WHI-1251 | American Spirituality

Sunday, 29 Mar 2015

The New World was a place of all kinds of new experiments, experiments in liberty, and experiments in religion. It was a place where people felt like they could go and not only have the political freedom to practice their religion, but they were also liberated from external forms and church structures. And so, it’s not surprising that the search for the sacred in America has often taken on a very radical kind of form.

Americans are very religious, very spiritual, very interested in spirituality. Of all American adults 92% say they believe in God. 63% say that the Bible is the Word of God. God, apple pie, and mom just go together when you say the word, “America.” But is that the way it really is once you scratch the surface of this phenomenon?

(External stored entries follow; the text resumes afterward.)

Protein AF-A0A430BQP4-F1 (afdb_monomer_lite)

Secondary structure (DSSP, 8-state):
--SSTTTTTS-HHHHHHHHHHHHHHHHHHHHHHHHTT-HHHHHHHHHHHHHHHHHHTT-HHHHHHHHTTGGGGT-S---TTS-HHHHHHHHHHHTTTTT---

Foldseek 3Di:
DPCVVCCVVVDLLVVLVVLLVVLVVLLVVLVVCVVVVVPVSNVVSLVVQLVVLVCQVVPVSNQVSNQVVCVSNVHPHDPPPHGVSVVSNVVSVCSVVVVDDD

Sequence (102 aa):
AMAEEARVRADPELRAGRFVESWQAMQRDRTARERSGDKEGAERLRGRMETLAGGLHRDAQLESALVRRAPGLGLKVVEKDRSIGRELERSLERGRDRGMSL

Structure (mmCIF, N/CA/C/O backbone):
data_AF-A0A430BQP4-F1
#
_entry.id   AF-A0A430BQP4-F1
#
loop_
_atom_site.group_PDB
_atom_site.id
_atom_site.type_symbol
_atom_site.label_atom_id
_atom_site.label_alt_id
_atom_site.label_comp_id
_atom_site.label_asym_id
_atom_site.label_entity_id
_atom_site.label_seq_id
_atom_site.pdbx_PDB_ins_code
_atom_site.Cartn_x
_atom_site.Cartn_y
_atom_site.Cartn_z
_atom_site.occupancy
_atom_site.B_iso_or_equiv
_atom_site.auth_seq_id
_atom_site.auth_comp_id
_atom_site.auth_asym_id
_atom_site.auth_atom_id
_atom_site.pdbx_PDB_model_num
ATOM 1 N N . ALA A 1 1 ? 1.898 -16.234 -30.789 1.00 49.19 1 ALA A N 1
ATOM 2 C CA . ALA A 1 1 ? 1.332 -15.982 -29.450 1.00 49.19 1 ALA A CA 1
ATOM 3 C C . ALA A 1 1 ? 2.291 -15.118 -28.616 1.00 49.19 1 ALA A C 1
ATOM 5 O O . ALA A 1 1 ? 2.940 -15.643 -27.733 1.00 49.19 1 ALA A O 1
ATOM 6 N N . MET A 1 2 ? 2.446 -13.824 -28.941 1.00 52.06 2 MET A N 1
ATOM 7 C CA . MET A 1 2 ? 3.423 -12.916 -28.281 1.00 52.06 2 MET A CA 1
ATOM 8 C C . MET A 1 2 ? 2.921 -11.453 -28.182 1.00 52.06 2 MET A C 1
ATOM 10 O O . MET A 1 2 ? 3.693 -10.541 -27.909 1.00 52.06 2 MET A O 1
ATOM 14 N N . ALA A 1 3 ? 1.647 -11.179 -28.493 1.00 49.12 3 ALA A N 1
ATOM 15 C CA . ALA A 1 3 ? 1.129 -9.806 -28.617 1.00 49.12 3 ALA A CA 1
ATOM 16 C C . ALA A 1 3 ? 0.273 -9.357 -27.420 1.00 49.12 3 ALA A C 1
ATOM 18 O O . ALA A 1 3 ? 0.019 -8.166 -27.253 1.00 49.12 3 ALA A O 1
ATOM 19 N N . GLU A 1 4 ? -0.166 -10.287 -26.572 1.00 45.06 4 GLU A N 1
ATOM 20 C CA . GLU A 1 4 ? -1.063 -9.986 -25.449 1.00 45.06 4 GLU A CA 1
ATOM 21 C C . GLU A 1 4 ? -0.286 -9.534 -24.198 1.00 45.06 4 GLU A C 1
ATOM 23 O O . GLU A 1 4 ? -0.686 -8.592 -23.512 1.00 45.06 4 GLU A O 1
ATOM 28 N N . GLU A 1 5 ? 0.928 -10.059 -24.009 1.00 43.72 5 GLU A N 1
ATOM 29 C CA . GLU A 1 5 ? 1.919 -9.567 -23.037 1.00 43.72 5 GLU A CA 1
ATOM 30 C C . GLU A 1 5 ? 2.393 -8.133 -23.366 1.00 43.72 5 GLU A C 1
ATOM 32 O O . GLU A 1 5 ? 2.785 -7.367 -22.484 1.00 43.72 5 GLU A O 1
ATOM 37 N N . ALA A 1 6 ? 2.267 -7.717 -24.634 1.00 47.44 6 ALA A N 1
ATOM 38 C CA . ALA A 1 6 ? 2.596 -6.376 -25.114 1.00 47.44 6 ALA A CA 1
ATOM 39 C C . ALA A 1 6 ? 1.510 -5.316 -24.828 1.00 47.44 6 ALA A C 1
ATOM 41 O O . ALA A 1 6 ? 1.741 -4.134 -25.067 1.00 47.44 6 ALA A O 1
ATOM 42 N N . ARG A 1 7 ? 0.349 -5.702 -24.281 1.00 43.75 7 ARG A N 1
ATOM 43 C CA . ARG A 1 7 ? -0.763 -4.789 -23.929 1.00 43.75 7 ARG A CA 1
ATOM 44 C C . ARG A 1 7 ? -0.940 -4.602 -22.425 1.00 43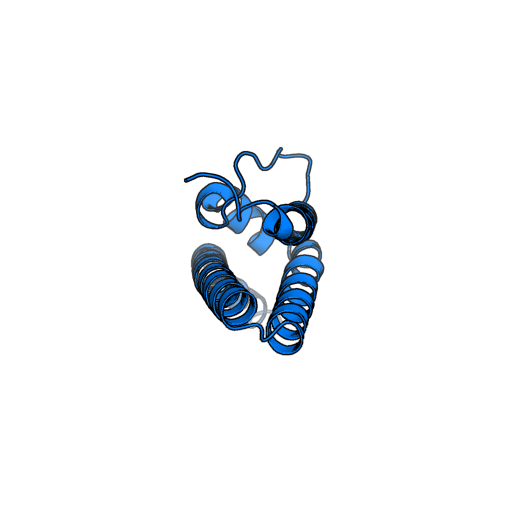.75 7 ARG A C 1
ATOM 46 O O . ARG A 1 7 ? -1.458 -3.592 -21.971 1.00 43.75 7 ARG A O 1
ATOM 53 N N . VAL A 1 8 ? -0.383 -5.501 -21.622 1.00 48.19 8 VAL A N 1
ATOM 54 C CA . VAL A 1 8 ? -0.040 -5.232 -20.212 1.00 48.19 8 VAL A CA 1
ATOM 55 C C . VAL A 1 8 ? 1.035 -4.124 -20.122 1.00 48.19 8 VAL A C 1
ATOM 57 O O . VAL A 1 8 ? 1.121 -3.427 -19.113 1.00 48.19 8 VAL A O 1
ATOM 60 N N . ARG A 1 9 ? 1.753 -3.911 -21.232 1.00 49.41 9 ARG A N 1
ATOM 61 C CA . ARG A 1 9 ? 2.582 -2.765 -21.649 1.00 49.41 9 ARG A CA 1
ATOM 62 C C . ARG A 1 9 ? 1.785 -1.522 -22.122 1.00 49.41 9 ARG A C 1
ATOM 64 O O . ARG A 1 9 ? 2.380 -0.649 -22.737 1.00 49.41 9 ARG A O 1
ATOM 71 N N . ALA A 1 10 ? 0.467 -1.430 -21.895 1.00 57.72 10 ALA A N 1
ATOM 72 C CA . ALA A 1 10 ? -0.336 -0.305 -22.402 1.00 57.72 10 ALA A CA 1
ATOM 73 C C . ALA A 1 10 ? -0.186 1.000 -21.606 1.00 57.72 10 ALA A C 1
ATOM 75 O O . ALA A 1 10 ? -0.288 2.047 -22.219 1.00 57.72 10 ALA A O 1
ATOM 76 N N . ASP A 1 11 ? 0.074 0.961 -20.296 1.00 69.38 11 ASP A N 1
ATOM 77 C CA . ASP A 1 11 ? 0.784 2.039 -19.594 1.00 69.38 11 ASP A CA 1
ATOM 78 C C . ASP A 1 11 ? 1.085 1.591 -18.148 1.00 69.38 11 ASP A C 1
ATOM 80 O O . ASP A 1 11 ? 0.159 1.483 -17.328 1.00 69.38 11 ASP A O 1
ATOM 84 N N . PRO A 1 12 ? 2.341 1.272 -17.787 1.00 71.69 12 PRO A N 1
ATOM 85 C CA . PRO A 1 12 ? 2.686 0.949 -16.401 1.00 71.69 12 PRO A CA 1
ATOM 86 C C . PRO A 1 12 ? 2.355 2.113 -15.453 1.00 71.69 12 PRO A C 1
ATOM 88 O O . PRO A 1 12 ? 2.098 1.892 -14.268 1.00 71.69 12 PRO A O 1
ATOM 91 N N . GLU A 1 13 ? 2.267 3.337 -15.977 1.00 76.81 13 GLU A N 1
ATOM 92 C CA . GLU A 1 13 ? 1.870 4.522 -15.230 1.00 76.81 13 GLU A CA 1
ATOM 93 C C . GLU A 1 13 ? 0.396 4.504 -14.819 1.00 76.81 13 GLU A C 1
ATOM 95 O O . GLU A 1 13 ? 0.070 4.853 -13.684 1.00 76.81 13 GLU A O 1
ATOM 100 N N . LEU A 1 14 ? -0.496 4.036 -15.697 1.00 81.81 14 LEU A N 1
ATOM 101 C CA . LEU A 1 14 ? -1.923 3.891 -15.390 1.00 81.81 14 LEU A CA 1
ATOM 102 C C . LEU A 1 14 ? -2.167 2.793 -14.355 1.00 81.81 14 LEU A C 1
ATOM 104 O O . LEU A 1 14 ? -3.001 2.955 -13.459 1.00 81.81 14 LEU A O 1
ATOM 108 N N . ARG A 1 15 ? -1.425 1.680 -14.442 1.00 82.00 15 ARG A N 1
ATOM 109 C CA . ARG A 1 15 ? -1.501 0.612 -13.433 1.00 82.00 15 ARG A CA 1
ATOM 110 C C . ARG A 1 15 ? -0.993 1.108 -12.081 1.00 82.00 15 ARG A C 1
ATOM 112 O O . ARG A 1 15 ? -1.640 0.850 -11.070 1.00 82.00 15 ARG A O 1
ATOM 119 N N . ALA A 1 16 ? 0.107 1.860 -12.070 1.00 85.62 16 ALA A N 1
ATOM 120 C CA . ALA A 1 16 ? 0.623 2.488 -10.862 1.00 85.62 16 ALA A CA 1
ATOM 121 C C . ALA A 1 16 ? -0.365 3.514 -10.279 1.00 85.62 16 ALA A C 1
ATOM 123 O O . ALA A 1 16 ? -0.591 3.516 -9.074 1.00 85.62 16 ALA A O 1
ATOM 124 N N . GLY A 1 17 ? -1.005 4.335 -11.119 1.00 86.62 17 GLY A N 1
ATOM 125 C CA . GLY A 1 17 ? -2.046 5.280 -10.702 1.00 86.62 17 GLY A CA 1
ATOM 126 C C . GLY A 1 17 ? -3.221 4.584 -10.016 1.00 86.62 17 GLY A C 1
ATOM 127 O O . GLY A 1 17 ? -3.513 4.871 -8.858 1.00 86.62 17 GLY A O 1
ATOM 128 N N . ARG A 1 18 ? -3.811 3.574 -10.668 1.00 85.19 18 ARG A N 1
ATOM 129 C CA . ARG A 1 18 ? -4.892 2.763 -10.080 1.00 85.19 18 ARG A CA 1
ATOM 130 C C . ARG A 1 18 ? -4.480 2.058 -8.793 1.00 85.19 18 ARG A C 1
ATOM 132 O O . ARG A 1 18 ? -5.287 1.938 -7.874 1.00 85.19 18 ARG A O 1
ATOM 139 N N . PHE A 1 19 ? -3.242 1.573 -8.728 1.00 88.38 19 PHE A N 1
ATOM 140 C CA . PHE A 1 19 ? -2.715 0.957 -7.517 1.00 88.38 19 PHE A CA 1
ATOM 141 C C . PHE A 1 19 ? -2.656 1.975 -6.375 1.00 88.38 19 PHE A C 1
ATOM 143 O O . PHE A 1 19 ? -3.128 1.673 -5.286 1.00 88.38 19 PHE A O 1
ATOM 150 N N . VAL A 1 20 ? -2.147 3.187 -6.626 1.00 87.38 20 VAL A N 1
ATOM 151 C CA . VAL A 1 20 ? -2.081 4.267 -5.628 1.00 87.38 20 VAL A CA 1
ATOM 152 C C . VAL A 1 20 ? -3.474 4.654 -5.139 1.00 87.38 20 VAL A C 1
ATOM 154 O O . VAL A 1 20 ? -3.689 4.725 -3.932 1.00 87.38 20 VAL A O 1
ATOM 157 N N . GLU A 1 21 ? -4.430 4.844 -6.047 1.00 88.75 21 GLU A N 1
ATOM 158 C CA . GLU A 1 21 ? -5.811 5.185 -5.688 1.00 88.75 21 GLU A CA 1
ATOM 159 C C .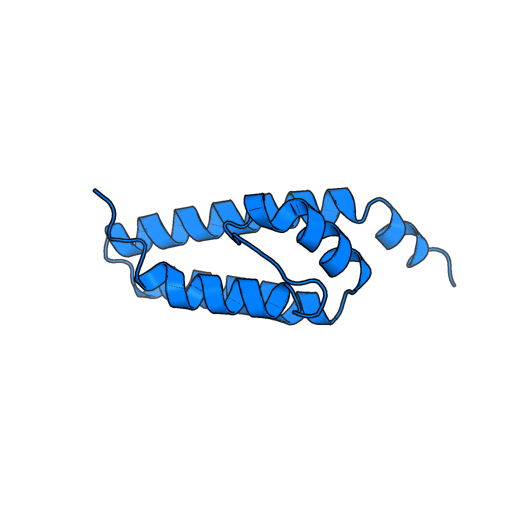 GLU A 1 21 ? -6.472 4.088 -4.844 1.00 88.75 21 GLU A C 1
ATOM 161 O O . GLU A 1 21 ? -7.031 4.365 -3.781 1.00 88.75 21 GLU A O 1
ATOM 166 N N . SER A 1 22 ? -6.354 2.828 -5.272 1.00 88.75 22 SER A N 1
ATOM 167 C CA . SER A 1 22 ? -6.898 1.679 -4.541 1.00 88.75 22 SER A CA 1
ATOM 168 C C . SER A 1 22 ? -6.229 1.514 -3.171 1.00 88.75 22 SER A C 1
ATOM 170 O O . SER A 1 22 ? -6.904 1.294 -2.166 1.00 88.75 22 SER A O 1
ATOM 172 N N . TRP A 1 23 ? -4.907 1.704 -3.101 1.00 89.00 23 TRP A N 1
ATOM 173 C CA . TRP A 1 23 ? -4.130 1.678 -1.861 1.00 89.00 23 TRP A CA 1
ATOM 174 C C . TRP A 1 23 ? -4.598 2.741 -0.866 1.00 89.00 23 TRP A C 1
ATOM 176 O O . TRP A 1 23 ? -4.864 2.428 0.295 1.00 89.00 23 TRP A O 1
ATOM 186 N N . GLN A 1 24 ? -4.749 3.989 -1.316 1.00 86.50 24 GLN A N 1
ATOM 187 C CA . GLN A 1 24 ? -5.258 5.076 -0.481 1.00 86.50 24 GLN A CA 1
ATOM 188 C C . GLN A 1 24 ? -6.694 4.815 -0.017 1.00 86.50 24 GLN A C 1
ATOM 190 O O . GLN A 1 24 ? -7.002 5.038 1.154 1.00 86.50 24 GLN A O 1
ATOM 195 N N . ALA A 1 25 ? -7.565 4.320 -0.901 1.00 89.94 25 ALA A N 1
ATOM 196 C CA . ALA A 1 25 ? -8.941 3.982 -0.552 1.00 89.94 25 ALA A CA 1
ATOM 197 C C . ALA A 1 25 ? -8.999 2.902 0.542 1.00 89.94 25 ALA A C 1
ATOM 199 O O . ALA A 1 25 ? -9.688 3.093 1.543 1.00 89.94 25 ALA A O 1
ATOM 200 N N . MET A 1 26 ? -8.216 1.823 0.414 1.00 89.88 26 MET A N 1
ATOM 201 C CA . MET A 1 26 ? -8.135 0.771 1.436 1.00 89.88 26 MET A CA 1
ATOM 202 C C . MET A 1 26 ? -7.568 1.288 2.761 1.00 89.88 26 MET A C 1
ATOM 204 O O . MET A 1 26 ? -8.085 0.931 3.815 1.00 89.88 26 MET A O 1
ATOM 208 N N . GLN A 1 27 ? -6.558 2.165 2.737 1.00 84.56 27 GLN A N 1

It gets a little murkier. Take belief in God for example. According to a Pew Study, 92% of American adults give a nod to belief in God, but only 60% say they believe in a personal God. I don’t know what the statistic would be if you narrowed it down to the Holy Trinity, and then a Holy Trinity identified by the attributes we find in the Scriptures. In fact, only 79% of those who’ve identified themselves as Evangelical, Born-Again Christians said that they believe in a personal God. So, despite the public nod to the Bible, most Americans rely on their own ‘Inner Light’ to determine what they believe, and why they believe it. They have their own spiritual playlist, according to the same Pew Study I referred to. Most Americans, including most American Evangelicals, say that there are many paths to salvation.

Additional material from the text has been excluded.